Jake Gyllenhaal’s limited series Presumed Innocent is dropping on AppleTV+ on June 12 instead of June 14 as originally planned. The star, whose Road House reboot has brought mixed reviews on Amazon Prime, is embracing the small screen for the first time since his appearance on Homicide: Life on the Street in 1994.

Jake Gyllenhaal’s in ‘Presumed Innocent’

Presumed Innocent is being produced by David E. Kelley, J.J. Abrams’ Bad Robot, and Warner Bros. It is an adaptation of Scott Turow’s 1990 film in which Harrison Ford plays a lawyer doing double duty as an investigator looking for the murderer of his colleague.

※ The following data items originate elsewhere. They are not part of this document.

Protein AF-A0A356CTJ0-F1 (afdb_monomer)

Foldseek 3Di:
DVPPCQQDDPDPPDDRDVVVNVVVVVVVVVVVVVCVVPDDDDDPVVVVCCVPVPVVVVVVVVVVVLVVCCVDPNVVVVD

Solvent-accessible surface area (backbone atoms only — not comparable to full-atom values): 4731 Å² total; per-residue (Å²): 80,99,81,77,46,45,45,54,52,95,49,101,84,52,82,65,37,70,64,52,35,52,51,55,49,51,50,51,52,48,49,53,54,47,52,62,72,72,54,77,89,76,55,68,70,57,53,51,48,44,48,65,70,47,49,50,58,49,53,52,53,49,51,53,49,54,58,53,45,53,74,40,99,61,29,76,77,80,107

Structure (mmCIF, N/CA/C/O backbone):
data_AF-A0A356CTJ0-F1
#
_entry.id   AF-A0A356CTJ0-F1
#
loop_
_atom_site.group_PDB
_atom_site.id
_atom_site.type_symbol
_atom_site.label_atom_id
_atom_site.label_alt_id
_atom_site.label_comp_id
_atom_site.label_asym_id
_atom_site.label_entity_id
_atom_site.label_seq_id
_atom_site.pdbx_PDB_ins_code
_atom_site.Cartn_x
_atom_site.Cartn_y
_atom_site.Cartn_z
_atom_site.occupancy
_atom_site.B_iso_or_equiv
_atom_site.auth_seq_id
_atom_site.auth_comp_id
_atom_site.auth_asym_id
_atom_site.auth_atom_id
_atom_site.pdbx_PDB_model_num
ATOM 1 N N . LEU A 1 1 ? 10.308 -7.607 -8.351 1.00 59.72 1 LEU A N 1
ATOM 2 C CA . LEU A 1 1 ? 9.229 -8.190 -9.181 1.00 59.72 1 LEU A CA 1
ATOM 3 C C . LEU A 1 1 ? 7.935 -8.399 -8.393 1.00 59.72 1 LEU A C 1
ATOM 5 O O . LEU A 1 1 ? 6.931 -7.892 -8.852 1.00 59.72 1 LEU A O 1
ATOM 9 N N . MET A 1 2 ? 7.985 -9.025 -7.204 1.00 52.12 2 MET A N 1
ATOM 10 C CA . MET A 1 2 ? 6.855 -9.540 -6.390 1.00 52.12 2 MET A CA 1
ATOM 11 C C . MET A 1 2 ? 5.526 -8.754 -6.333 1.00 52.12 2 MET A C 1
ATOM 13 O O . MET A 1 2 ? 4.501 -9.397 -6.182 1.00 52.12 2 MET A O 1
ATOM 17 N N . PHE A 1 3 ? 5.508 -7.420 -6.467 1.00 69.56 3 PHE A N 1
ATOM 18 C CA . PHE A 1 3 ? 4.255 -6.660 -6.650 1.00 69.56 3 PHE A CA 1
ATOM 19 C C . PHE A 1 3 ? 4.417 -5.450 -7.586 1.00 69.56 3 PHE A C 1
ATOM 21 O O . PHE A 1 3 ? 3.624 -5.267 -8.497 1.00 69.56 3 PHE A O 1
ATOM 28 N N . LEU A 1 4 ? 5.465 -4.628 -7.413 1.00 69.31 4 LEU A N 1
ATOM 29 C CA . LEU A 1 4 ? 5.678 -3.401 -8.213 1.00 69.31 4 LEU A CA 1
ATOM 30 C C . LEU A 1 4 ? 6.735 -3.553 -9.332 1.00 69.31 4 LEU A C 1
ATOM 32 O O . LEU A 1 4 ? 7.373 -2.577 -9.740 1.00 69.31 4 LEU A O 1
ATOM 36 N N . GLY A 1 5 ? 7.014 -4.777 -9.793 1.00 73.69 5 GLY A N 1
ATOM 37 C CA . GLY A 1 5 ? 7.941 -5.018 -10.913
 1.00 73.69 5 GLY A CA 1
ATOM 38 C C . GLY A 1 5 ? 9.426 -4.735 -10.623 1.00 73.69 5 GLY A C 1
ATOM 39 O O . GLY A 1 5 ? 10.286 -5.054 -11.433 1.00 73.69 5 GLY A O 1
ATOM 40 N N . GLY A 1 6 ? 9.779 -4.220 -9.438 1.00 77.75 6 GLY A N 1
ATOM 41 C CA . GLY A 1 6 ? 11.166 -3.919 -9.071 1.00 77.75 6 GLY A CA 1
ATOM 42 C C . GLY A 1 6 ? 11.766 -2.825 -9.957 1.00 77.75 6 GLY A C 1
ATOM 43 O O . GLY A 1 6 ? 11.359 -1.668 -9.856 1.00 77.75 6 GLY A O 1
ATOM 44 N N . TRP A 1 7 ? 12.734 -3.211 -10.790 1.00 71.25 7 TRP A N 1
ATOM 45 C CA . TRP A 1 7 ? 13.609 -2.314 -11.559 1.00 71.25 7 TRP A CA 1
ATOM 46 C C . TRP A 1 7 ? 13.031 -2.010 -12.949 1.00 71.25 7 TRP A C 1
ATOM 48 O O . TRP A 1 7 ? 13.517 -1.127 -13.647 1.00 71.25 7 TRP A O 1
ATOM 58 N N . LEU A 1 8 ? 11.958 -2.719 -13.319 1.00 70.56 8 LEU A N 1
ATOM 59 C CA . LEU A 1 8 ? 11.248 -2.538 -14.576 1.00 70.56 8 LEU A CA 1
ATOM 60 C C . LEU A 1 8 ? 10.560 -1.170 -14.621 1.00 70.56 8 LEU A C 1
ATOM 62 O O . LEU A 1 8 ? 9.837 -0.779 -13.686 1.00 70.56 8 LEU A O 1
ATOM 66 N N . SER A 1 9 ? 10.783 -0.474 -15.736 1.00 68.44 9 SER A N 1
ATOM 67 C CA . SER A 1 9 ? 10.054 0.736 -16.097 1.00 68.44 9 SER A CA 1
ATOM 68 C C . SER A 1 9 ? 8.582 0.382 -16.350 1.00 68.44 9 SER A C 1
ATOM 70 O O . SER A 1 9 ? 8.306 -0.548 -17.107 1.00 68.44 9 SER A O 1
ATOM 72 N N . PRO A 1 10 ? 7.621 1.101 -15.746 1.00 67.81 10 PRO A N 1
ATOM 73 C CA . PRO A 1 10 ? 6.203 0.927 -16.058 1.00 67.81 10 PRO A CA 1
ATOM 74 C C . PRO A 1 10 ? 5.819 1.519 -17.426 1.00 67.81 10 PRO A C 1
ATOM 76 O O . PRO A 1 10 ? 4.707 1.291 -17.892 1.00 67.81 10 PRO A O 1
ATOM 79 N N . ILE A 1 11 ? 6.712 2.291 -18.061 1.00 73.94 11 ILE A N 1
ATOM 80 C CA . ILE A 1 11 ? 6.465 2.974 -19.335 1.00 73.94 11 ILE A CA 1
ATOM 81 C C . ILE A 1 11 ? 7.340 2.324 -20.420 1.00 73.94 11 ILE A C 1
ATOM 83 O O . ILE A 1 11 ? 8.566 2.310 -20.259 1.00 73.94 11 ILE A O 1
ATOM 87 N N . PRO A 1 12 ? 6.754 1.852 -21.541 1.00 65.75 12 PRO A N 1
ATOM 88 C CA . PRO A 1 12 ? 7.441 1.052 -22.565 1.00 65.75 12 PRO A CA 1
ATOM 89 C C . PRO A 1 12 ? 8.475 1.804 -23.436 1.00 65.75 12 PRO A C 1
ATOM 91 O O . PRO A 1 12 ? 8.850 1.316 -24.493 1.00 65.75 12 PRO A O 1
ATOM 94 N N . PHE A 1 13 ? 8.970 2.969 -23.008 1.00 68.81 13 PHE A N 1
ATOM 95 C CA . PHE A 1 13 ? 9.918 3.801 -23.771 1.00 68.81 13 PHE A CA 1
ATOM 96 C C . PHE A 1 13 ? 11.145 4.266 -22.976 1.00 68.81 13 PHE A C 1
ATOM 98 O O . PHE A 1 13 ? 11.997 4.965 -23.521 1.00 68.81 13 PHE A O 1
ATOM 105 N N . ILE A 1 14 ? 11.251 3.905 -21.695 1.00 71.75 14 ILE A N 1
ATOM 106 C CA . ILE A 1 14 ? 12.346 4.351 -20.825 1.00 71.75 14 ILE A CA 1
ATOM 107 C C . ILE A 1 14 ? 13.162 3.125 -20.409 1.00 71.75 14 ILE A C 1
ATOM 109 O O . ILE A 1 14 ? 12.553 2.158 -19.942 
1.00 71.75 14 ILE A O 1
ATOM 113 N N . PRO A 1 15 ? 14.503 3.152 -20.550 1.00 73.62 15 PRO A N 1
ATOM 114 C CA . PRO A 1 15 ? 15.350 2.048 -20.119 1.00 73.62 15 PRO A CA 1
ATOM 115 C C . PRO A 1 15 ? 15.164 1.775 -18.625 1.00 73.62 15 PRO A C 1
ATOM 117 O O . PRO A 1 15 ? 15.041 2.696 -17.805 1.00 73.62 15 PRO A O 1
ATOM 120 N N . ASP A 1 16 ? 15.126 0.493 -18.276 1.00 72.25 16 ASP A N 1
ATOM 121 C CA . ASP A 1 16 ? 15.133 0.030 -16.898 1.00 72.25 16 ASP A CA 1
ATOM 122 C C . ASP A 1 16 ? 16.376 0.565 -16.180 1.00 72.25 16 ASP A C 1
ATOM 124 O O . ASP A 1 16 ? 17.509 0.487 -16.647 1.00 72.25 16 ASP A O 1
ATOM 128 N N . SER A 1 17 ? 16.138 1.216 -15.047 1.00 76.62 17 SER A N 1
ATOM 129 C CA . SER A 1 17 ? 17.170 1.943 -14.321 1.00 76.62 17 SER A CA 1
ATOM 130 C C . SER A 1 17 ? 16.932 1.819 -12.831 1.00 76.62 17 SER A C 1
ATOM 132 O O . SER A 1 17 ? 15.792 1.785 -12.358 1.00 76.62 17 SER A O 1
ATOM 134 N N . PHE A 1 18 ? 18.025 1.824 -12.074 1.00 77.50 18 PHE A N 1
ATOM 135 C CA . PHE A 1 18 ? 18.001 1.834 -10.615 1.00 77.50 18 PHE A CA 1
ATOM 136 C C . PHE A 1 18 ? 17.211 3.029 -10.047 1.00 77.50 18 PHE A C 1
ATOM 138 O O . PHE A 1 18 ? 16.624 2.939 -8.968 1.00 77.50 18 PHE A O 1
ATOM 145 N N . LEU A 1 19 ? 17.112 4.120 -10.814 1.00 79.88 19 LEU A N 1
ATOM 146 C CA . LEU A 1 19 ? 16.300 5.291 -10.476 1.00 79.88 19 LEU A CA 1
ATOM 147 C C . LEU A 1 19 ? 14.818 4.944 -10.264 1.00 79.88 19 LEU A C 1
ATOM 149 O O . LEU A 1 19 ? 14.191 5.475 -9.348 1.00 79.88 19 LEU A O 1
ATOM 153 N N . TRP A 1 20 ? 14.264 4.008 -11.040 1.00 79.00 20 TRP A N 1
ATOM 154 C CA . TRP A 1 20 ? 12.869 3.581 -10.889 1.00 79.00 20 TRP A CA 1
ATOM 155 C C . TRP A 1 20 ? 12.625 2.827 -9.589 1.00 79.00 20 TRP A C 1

These types of sexy thrillers were popular in the ’90s and usually contained twist endings. Here’s the trailer for the original:

According to Deadline, Presumed Innocent doesn’t stray far from the source material: “…the Presumed Innocent series will explore obsession, sex, politics and the power and limits of love as the accused fights to hold his family and marriage together.”

Up next for Gyllenhaal is the Guy Ritchie action movie titled In the Grey scheduled for release in January 2025.

Presumed Innocent is an eight-episode limited series set to stream on AppleTV+ starting June 12.